Last time around, Jeff's other Jeff, Hall (Chapter One's co-owner), joined us for the fun. It's hard for Hall (let's call him Gabacho Jeff, while Jensen will be Argie Jeff) to go out nowadays because his wife just had a beautiful baby girl (congrats!). We forced Gabacho Jeff to drive us to a Mexican bar because he was the only sober one at the time. So when we piled into his car, Benjamín asked Gabacho Jeff a simple question: Been to Las Vegas?

"Of course I have," he replied.

"Off Bristol?"

Silence.

"Let's go!" I slurred, and off we went.

Las Vegas is one of the most legendary paisa (the Mexican equivalent of "wab") bars in Orange County, and you know the beer-only bar is dive-y when it's hidden behind a 99 Cent, next to a recycling operation and separated by a low-slung wall from a mental-health facility. The only illumination during the day comes from the jukebox, the fridge, the televisions, and the open front and back doors; it's barely more visible at night, so dank that the outlines of the many beer-girl posters lining the walls resemble a mirage. Three pool tables dominate the center, with pool cues near the restroom, far from the borrachos.

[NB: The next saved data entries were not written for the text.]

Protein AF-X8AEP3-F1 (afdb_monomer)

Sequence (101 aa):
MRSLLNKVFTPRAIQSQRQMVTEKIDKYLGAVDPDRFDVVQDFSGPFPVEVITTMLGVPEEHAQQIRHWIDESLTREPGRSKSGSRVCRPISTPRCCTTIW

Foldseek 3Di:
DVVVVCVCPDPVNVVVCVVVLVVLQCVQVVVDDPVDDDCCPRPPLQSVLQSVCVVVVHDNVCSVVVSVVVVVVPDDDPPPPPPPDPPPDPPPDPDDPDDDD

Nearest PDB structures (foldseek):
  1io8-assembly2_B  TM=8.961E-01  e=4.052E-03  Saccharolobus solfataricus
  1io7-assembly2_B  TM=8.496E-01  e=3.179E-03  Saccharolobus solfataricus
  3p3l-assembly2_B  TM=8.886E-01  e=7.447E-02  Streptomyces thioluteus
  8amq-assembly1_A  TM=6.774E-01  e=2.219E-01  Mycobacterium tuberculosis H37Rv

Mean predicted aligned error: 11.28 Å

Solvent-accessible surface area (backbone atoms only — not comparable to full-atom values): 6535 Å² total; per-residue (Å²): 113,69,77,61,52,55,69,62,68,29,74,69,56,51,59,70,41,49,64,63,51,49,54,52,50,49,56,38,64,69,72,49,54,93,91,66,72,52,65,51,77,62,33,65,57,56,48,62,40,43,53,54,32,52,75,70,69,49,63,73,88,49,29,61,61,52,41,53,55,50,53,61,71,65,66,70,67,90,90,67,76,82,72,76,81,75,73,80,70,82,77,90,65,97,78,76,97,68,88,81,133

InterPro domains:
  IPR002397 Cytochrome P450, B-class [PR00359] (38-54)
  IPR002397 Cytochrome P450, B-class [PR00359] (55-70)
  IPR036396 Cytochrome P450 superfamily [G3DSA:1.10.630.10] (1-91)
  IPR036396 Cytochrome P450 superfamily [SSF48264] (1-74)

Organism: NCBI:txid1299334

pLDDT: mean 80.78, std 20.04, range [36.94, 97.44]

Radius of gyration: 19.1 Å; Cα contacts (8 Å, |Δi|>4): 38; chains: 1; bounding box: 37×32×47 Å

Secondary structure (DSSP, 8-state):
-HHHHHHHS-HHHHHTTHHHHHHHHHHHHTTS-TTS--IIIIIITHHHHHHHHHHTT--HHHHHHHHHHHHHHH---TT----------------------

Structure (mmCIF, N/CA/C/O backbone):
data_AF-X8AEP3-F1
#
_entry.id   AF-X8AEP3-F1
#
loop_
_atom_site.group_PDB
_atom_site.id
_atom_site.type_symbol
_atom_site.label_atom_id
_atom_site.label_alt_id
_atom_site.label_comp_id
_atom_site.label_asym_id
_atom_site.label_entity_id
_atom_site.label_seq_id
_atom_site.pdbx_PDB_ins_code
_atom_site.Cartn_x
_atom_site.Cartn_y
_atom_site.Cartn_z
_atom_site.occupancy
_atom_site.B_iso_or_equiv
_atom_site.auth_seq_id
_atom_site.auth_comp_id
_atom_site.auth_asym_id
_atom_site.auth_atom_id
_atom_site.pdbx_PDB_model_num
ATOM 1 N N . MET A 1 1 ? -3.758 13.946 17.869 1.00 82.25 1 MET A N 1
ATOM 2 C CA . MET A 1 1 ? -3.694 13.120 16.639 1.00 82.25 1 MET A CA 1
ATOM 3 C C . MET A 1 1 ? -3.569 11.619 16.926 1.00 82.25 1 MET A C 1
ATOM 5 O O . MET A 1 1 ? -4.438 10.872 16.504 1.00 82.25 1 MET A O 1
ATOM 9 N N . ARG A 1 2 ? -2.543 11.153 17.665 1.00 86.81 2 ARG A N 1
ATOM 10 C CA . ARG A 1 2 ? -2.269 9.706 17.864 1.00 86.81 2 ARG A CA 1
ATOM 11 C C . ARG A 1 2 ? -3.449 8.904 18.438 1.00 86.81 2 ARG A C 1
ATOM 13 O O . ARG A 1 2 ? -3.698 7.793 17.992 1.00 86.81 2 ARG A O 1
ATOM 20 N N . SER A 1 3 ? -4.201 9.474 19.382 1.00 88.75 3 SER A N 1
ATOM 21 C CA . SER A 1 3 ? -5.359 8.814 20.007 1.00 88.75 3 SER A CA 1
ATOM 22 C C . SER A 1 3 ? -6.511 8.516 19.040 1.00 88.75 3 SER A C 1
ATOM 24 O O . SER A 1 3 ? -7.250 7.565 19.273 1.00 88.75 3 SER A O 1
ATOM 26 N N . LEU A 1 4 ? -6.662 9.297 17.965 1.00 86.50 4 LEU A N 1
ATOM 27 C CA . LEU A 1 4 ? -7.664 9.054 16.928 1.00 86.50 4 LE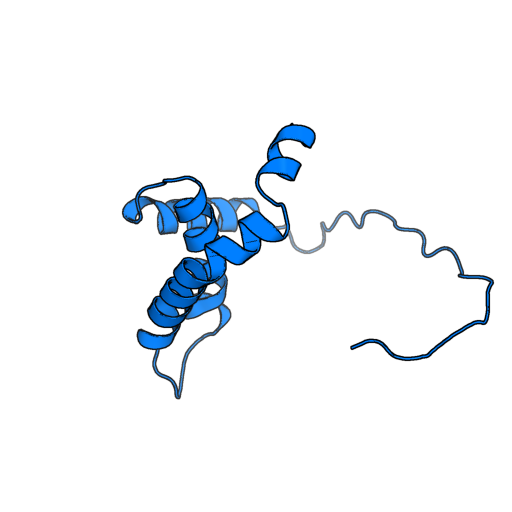U A CA 1
ATOM 28 C C . LEU A 1 4 ? -7.229 7.888 16.036 1.00 86.50 4 LEU A C 1
ATOM 30 O O . LEU A 1 4 ? -7.986 6.940 15.863 1.00 86.50 4 LEU A O 1
ATOM 34 N N . LEU A 1 5 ? -5.976 7.917 15.570 1.00 85.44 5 LEU A N 1
ATOM 35 C CA . LEU A 1 5 ? -5.391 6.884 14.709 1.00 85.44 5 LEU A CA 1
ATOM 36 C C . LEU A 1 5 ? -5.397 5.502 15.376 1.00 85.44 5 LEU A C 1
ATOM 38 O O . LEU A 1 5 ? -5.756 4.513 14.746 1.00 85.44 5 LEU A O 1
ATOM 42 N N . ASN A 1 6 ? -5.100 5.433 16.675 1.00 87.88 6 ASN A N 1
ATOM 43 C CA . ASN A 1 6 ? -5.099 4.167 17.414 1.00 87.88 6 ASN A CA 1
ATOM 44 C C . ASN A 1 6 ? -6.468 3.465 17.442 1.00 87.88 6 ASN A C 1
ATOM 46 O O . ASN A 1 6 ? -6.514 2.251 17.608 1.00 87.88 6 ASN A O 1
ATOM 50 N N . LYS A 1 7 ? -7.579 4.198 17.284 1.00 84.69 7 LYS A N 1
ATOM 51 C CA . LYS A 1 7 ? -8.922 3.598 17.203 1.00 84.69 7 LYS A CA 1
ATOM 52 C C . LYS A 1 7 ? -9.199 2.985 15.829 1.00 84.69 7 LYS A C 1
ATOM 54 O O . LYS A 1 7 ? -9.948 2.018 15.738 1.00 84.69 7 LYS A O 1
ATOM 59 N N . VAL A 1 8 ? -8.589 3.538 14.782 1.00 84.38 8 VAL A N 1
ATOM 60 C CA . VAL A 1 8 ? -8.777 3.110 13.386 1.00 84.38 8 VAL A CA 1
ATOM 61 C C . VAL A 1 8 ? -7.802 1.996 12.997 1.00 84.38 8 VAL A C 1
ATOM 63 O O . VAL A 1 8 ? -8.153 1.128 12.211 1.00 84.38 8 VAL A O 1
ATOM 66 N N . PHE A 1 9 ? -6.618 1.953 13.612 1.00 88.88 9 PHE A N 1
ATOM 67 C CA . PHE A 1 9 ? -5.598 0.917 13.402 1.00 88.88 9 PHE A CA 1
ATOM 68 C C . PHE A 1 9 ? -5.582 -0.135 14.525 1.00 88.88 9 PHE A C 1
ATOM 70 O O . PHE A 1 9 ? -4.526 -0.574 14.977 1.00 88.88 9 PHE A O 1
ATOM 77 N N . THR A 1 10 ? -6.760 -0.536 15.011 1.00 92.75 10 THR A N 1
ATOM 78 C CA . THR A 1 10 ? -6.865 -1.656 15.963 1.00 92.75 10 THR A CA 1
ATOM 79 C C . THR A 1 10 ? -6.678 -2.995 15.243 1.00 92.75 10 THR A C 1
ATOM 81 O O . THR A 1 10 ? -7.018 -3.092 14.063 1.00 92.75 10 THR A O 1
ATOM 84 N N . PRO A 1 11 ? -6.230 -4.068 15.927 1.00 93.56 11 PRO A N 1
ATOM 85 C CA . PRO A 1 11 ? -6.098 -5.388 15.304 1.00 93.56 11 PRO A CA 1
ATOM 86 C C . PRO A 1 11 ? -7.379 -5.852 14.599 1.00 93.56 11 PRO A C 1
ATOM 88 O O . PRO A 1 11 ? -7.322 -6.381 13.494 1.00 93.56 11 PRO A O 1
ATOM 91 N N . ARG A 1 12 ? -8.546 -5.583 15.199 1.00 93.81 12 ARG A N 1
ATOM 92 C CA . ARG A 1 12 ? -9.851 -5.910 14.612 1.00 93.81 12 ARG A CA 1
ATOM 93 C C . ARG A 1 12 ? -10.136 -5.111 13.336 1.00 93.81 12 ARG A C 1
ATOM 95 O O . ARG A 1 12 ? -10.584 -5.696 12.357 1.00 93.81 12 ARG A O 1
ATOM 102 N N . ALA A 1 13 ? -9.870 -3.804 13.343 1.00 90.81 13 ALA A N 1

It's a great place to see how SanTana's working-class Mexican stiffs drink--not the narcos (there's a bar for that) or the cholos (there's a bar for that) or real crudos, but the hombres who've put in an honest day's work, our dads and uncles and cousins a month removed from the rancho. During the day, retired union guys and construction workers still in their neon vests sidle up to the long bar or sit at one of the many raised tables circling the billiards games, as though grandstands for a rooster fight. At night, the cubetas (a bucket filled with ice and beer) begin to bloom, stocked with everything from Coors to Negra Modelo to Tecate to even Bahía, a Guatemalan lager that Las Vegas' Central American customers sip throughout the night. It's a boys' club--the only women here are the chubby servers who make sure you never stop drinking.